As I studied the text of Abraham's walk, I learned a very interesting thing about the Hebrew. It seems God may not have been the one to ask Abraham to sacrifice Isaac. The Hebrew word for God that is used when Abraham hears his final "test" is not Adonai, but Elohim, a word that can also mean false gods or idols. It could have been Abraham's despair talking to him that fateful day, driving him up Mt. Moriah to rid himself of the difficult task of bringing forth a new vision of the future through Isaac.

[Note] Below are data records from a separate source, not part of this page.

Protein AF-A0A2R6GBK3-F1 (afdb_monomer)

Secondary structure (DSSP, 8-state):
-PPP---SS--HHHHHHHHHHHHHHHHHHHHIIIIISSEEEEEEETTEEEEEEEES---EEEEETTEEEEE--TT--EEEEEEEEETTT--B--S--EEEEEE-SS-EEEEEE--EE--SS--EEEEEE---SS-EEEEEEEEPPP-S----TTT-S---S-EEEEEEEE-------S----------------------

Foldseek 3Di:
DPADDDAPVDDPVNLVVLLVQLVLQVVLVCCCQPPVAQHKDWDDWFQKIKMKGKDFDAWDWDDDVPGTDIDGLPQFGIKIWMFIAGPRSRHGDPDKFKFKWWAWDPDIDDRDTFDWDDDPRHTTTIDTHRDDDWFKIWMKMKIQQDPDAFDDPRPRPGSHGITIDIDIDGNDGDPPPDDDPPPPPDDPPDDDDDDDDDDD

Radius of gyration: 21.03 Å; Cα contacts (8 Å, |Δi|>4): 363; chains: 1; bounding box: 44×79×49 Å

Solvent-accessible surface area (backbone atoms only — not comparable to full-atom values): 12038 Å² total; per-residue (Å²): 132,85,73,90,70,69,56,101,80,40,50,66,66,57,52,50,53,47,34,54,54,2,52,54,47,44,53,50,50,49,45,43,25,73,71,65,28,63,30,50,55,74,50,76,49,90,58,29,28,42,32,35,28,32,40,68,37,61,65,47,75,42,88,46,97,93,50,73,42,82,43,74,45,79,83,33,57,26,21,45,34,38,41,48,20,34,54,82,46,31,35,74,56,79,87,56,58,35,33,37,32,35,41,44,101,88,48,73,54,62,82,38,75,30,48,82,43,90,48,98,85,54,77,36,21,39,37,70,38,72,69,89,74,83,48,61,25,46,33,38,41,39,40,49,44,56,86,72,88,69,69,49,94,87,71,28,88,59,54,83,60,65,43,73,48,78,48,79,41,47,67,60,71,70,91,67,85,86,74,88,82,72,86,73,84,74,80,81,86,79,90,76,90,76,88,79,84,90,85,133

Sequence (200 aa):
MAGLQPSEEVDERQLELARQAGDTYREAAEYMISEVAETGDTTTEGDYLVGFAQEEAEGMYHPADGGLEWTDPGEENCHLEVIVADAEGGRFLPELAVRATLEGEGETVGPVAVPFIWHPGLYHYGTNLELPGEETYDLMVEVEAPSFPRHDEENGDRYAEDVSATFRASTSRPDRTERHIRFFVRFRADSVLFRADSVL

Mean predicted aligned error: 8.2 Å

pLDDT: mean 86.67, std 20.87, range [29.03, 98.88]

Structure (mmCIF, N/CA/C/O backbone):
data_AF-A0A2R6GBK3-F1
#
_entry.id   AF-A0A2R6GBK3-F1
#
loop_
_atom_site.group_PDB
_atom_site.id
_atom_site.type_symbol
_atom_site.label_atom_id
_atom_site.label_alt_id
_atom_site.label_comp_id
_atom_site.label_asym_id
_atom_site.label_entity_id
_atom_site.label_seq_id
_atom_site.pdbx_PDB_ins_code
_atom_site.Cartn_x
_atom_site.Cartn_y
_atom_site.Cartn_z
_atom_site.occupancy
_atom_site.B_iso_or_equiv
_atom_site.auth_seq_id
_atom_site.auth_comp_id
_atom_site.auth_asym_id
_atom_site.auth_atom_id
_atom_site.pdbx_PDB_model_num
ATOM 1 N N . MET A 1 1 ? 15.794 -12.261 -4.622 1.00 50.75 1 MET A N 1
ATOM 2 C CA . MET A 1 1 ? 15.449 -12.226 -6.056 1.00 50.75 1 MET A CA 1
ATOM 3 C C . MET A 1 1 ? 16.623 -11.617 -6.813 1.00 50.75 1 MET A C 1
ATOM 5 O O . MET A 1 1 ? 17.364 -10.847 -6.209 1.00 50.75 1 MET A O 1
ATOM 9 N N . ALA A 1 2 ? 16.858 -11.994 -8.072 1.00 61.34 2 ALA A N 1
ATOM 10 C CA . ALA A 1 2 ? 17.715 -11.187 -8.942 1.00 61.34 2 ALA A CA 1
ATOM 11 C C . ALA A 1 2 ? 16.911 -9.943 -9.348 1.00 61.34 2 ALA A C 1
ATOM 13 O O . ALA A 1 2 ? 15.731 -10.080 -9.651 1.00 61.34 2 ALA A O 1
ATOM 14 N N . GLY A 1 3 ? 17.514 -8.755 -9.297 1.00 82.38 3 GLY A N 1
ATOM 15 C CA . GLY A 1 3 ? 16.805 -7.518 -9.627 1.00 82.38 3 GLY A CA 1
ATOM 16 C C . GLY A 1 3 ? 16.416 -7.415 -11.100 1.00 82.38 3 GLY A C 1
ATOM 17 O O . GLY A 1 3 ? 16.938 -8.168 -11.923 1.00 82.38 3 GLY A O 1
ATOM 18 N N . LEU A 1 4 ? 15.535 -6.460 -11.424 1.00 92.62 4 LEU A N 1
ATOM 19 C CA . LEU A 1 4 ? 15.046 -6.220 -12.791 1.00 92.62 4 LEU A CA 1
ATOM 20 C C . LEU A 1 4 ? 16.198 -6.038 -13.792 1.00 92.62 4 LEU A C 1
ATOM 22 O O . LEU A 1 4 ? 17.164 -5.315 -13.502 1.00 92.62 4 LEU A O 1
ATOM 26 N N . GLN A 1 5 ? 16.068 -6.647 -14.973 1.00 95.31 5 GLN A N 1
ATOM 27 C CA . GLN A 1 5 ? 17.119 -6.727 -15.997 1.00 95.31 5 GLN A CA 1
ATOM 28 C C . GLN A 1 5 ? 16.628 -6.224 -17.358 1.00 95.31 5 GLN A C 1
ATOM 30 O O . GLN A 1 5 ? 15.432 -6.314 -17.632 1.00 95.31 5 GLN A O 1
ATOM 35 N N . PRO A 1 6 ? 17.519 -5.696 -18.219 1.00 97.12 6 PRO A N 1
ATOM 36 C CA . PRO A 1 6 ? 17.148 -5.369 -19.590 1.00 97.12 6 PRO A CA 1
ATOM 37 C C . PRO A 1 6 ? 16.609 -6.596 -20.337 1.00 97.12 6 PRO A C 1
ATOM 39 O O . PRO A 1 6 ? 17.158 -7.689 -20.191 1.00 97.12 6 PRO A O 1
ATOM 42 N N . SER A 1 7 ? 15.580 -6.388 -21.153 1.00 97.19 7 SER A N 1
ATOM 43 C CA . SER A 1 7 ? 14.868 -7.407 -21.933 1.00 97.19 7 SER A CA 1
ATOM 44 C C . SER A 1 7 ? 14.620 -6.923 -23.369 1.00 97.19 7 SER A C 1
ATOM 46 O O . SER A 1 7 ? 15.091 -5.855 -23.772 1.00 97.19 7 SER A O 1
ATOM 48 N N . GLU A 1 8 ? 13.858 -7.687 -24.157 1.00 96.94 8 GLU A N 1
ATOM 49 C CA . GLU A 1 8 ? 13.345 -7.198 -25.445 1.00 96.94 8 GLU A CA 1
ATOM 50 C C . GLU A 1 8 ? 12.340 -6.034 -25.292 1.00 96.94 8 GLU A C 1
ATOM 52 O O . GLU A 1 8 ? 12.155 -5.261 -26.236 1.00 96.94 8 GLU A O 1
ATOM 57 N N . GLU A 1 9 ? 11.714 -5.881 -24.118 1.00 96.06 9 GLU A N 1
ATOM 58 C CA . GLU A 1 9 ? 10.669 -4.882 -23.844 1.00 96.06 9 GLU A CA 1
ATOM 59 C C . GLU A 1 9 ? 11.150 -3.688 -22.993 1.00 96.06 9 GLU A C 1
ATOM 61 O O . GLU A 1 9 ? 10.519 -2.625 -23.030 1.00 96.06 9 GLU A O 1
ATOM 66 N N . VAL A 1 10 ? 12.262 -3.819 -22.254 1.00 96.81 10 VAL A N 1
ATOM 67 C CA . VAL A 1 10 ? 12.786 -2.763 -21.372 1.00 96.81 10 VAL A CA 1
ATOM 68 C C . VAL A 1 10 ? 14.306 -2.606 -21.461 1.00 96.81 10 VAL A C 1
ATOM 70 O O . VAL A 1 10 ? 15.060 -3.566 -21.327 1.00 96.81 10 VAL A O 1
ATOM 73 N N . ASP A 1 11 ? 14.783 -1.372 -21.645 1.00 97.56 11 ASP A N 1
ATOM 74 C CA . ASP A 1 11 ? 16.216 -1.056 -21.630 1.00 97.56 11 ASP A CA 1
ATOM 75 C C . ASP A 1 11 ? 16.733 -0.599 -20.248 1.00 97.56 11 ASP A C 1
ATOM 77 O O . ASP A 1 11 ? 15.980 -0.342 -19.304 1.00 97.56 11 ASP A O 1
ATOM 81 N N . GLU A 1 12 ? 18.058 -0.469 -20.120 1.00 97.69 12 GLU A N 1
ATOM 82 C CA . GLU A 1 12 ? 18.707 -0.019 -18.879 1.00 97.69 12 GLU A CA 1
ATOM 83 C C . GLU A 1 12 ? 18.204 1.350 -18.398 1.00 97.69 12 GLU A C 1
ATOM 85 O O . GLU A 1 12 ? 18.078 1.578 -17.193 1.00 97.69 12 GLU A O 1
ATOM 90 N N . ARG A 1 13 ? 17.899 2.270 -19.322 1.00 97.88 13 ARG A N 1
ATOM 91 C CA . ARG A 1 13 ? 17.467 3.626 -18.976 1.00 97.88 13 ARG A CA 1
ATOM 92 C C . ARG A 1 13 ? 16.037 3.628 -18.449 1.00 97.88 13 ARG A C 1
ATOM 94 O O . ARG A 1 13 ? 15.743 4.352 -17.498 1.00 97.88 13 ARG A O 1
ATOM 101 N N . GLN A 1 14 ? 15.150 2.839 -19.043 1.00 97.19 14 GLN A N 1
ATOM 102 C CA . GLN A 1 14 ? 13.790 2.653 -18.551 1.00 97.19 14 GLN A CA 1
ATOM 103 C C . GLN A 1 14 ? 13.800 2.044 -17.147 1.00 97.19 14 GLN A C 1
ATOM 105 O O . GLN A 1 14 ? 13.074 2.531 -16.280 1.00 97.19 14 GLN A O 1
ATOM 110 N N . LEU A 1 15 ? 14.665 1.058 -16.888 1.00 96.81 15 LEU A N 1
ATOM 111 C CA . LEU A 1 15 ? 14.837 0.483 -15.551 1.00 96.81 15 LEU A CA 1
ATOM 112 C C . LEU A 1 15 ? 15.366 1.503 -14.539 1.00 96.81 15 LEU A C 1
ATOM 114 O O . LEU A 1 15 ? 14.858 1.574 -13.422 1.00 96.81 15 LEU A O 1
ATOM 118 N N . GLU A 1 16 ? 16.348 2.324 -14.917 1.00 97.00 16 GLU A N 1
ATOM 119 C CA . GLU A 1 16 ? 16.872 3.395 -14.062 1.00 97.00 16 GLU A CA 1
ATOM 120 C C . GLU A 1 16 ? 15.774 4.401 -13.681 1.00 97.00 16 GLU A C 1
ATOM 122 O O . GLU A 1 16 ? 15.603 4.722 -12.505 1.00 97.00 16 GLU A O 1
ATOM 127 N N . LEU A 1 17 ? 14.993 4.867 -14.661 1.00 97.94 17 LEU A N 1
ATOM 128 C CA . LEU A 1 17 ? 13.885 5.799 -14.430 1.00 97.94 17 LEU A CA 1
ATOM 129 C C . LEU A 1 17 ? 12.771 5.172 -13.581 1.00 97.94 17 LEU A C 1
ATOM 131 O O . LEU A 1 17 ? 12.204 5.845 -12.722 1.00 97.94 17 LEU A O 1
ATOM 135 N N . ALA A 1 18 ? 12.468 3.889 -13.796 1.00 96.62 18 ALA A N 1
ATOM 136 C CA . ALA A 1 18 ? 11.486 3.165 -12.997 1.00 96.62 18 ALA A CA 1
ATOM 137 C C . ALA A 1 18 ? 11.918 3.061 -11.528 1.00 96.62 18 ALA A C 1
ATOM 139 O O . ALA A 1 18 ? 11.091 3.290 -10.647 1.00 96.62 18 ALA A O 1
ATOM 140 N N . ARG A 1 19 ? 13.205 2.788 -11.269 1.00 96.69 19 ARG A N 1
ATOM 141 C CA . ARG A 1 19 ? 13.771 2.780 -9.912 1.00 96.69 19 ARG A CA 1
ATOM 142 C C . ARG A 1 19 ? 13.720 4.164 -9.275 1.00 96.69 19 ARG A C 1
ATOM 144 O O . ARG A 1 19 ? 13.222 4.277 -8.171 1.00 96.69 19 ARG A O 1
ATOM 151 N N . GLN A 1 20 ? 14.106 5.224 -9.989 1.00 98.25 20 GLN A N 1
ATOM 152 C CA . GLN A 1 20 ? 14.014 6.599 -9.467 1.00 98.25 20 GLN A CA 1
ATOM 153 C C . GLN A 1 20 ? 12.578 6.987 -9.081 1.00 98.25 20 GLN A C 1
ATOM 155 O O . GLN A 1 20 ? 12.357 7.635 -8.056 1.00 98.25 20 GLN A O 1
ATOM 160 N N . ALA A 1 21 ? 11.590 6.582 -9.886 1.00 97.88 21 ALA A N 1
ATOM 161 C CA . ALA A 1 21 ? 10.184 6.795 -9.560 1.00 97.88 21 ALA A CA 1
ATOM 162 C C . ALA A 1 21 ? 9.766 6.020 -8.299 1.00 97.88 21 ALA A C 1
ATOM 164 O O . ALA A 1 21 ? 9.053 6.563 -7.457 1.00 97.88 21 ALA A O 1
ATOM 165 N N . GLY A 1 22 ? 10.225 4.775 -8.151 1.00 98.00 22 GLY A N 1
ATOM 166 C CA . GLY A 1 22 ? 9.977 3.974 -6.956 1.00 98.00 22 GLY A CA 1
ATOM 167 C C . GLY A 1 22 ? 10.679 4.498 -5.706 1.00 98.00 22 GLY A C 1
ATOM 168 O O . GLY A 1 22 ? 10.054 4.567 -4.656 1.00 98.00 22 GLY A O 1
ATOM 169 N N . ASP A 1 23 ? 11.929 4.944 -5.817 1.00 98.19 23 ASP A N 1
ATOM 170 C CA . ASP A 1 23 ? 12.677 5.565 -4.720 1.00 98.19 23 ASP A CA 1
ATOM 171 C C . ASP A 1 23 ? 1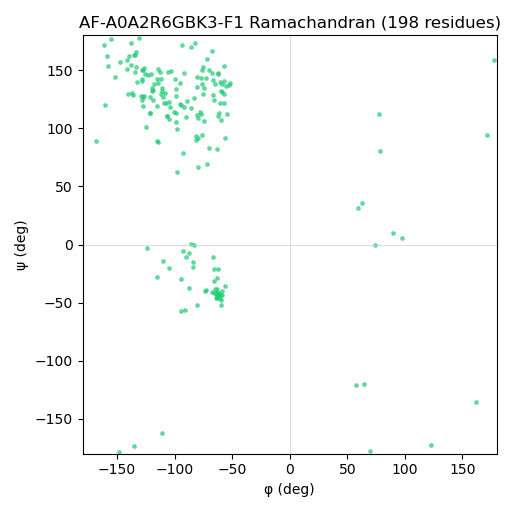1.950 6.815 -4.210 1.00 98.19 23 ASP A C 1
ATOM 173 O O . ASP A 1 23 ? 11.769 6.981 -3.007 1.00 98.19 23 ASP A O 1
ATOM 177 N N . THR A 1 24 ? 11.448 7.648 -5.128 1.00 98.19 24 THR A N 1
ATOM 178 C CA . THR A 1 24 ? 10.655 8.839 -4.779 1.00 98.19 24 THR A CA 1
ATOM 179 C C . THR A 1 24 ? 9.351 8.462 -4.070 1.00 98.19 24 THR A C 1
ATOM 181 O O . THR A 1 24 ? 8.967 9.097 -3.090 1.00 98.19 24 THR A O 1
ATOM 184 N N . TYR A 1 25 ? 8.659 7.423 -4.548 1.00 98.44 25 TYR A N 1
ATOM 185 C CA . TYR A 1 25 ? 7.445 6.929 -3.897 1.00 98.44 25 TYR A CA 1
ATOM 186 C C . TYR A 1 25 ? 7.738 6.391 -2.489 1.00 98.44 25 TYR A C 1
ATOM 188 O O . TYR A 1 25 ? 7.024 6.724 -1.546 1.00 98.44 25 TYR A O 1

What Abraham learns on Mt. Moriah, when the angel - his inclinations toward good - stays his hand is something we all must learn to live in this world with meaning and purpose: God wants our hearts. We cannot destroy love. Love is stronger than fear and despair. It is, as Abraham's story shows us, not an easy lesson to learn. Hearing about a woman shot a few blocks from my home in a series of random shootings, I wonder again if love has much of a role to play in addressing the needs of these hard times. But times have always been hard. If love has nothing to say to us now, then it never did. And Abraham is there to remind us otherwise.

A song by David Wilcox goes: "In this scene set in shadows like the night is here to stay, there is evil cast around us, but it's love that wrote the play. And in this darkness, love will show the way." I believe that. I believe that this world can be a place where we care more about what we do for each other than what we do to each other. Am I merely naive? I think of the words Etty Hillesum wrote during the Nazi occupation of Amsterdam, when her community was being stripped of their possessions and their freedom: "I believe in God and I believe in people and I say so without embarrassment. Times are hard, but that is no bad thing. If we start by taking ourselves seriously, the rest follows."

She volunteered to be among the first Jews sent to Westerbork work camp. Was she naive?

Maybe. Maybe Mother Teresa and Mohandas Gandhi were naive also. After all, India is still oppressed, even if the oppressor now is its own divisive hatred. And Calcutta's streets are still filled with the poor and sick.

That doesn't stop me from praying that I take my belief in this world as seriously as Etty Hillesum, Gandhi, and Mother Teresa. I pray to live into the difficult task of meeting the world's challenges not with doe-eyed sentiment or a bleak sense of futility but with the determined love of Abraham to be part of a more enduring vision. It is not the vision I see in the newspapers and television screens, but it is a promise I see in the faces of people who have not lost hope. What will it take for me to be able to say: For all that has been: Thank you. To all that will be: Yes?

It will take all of my heart.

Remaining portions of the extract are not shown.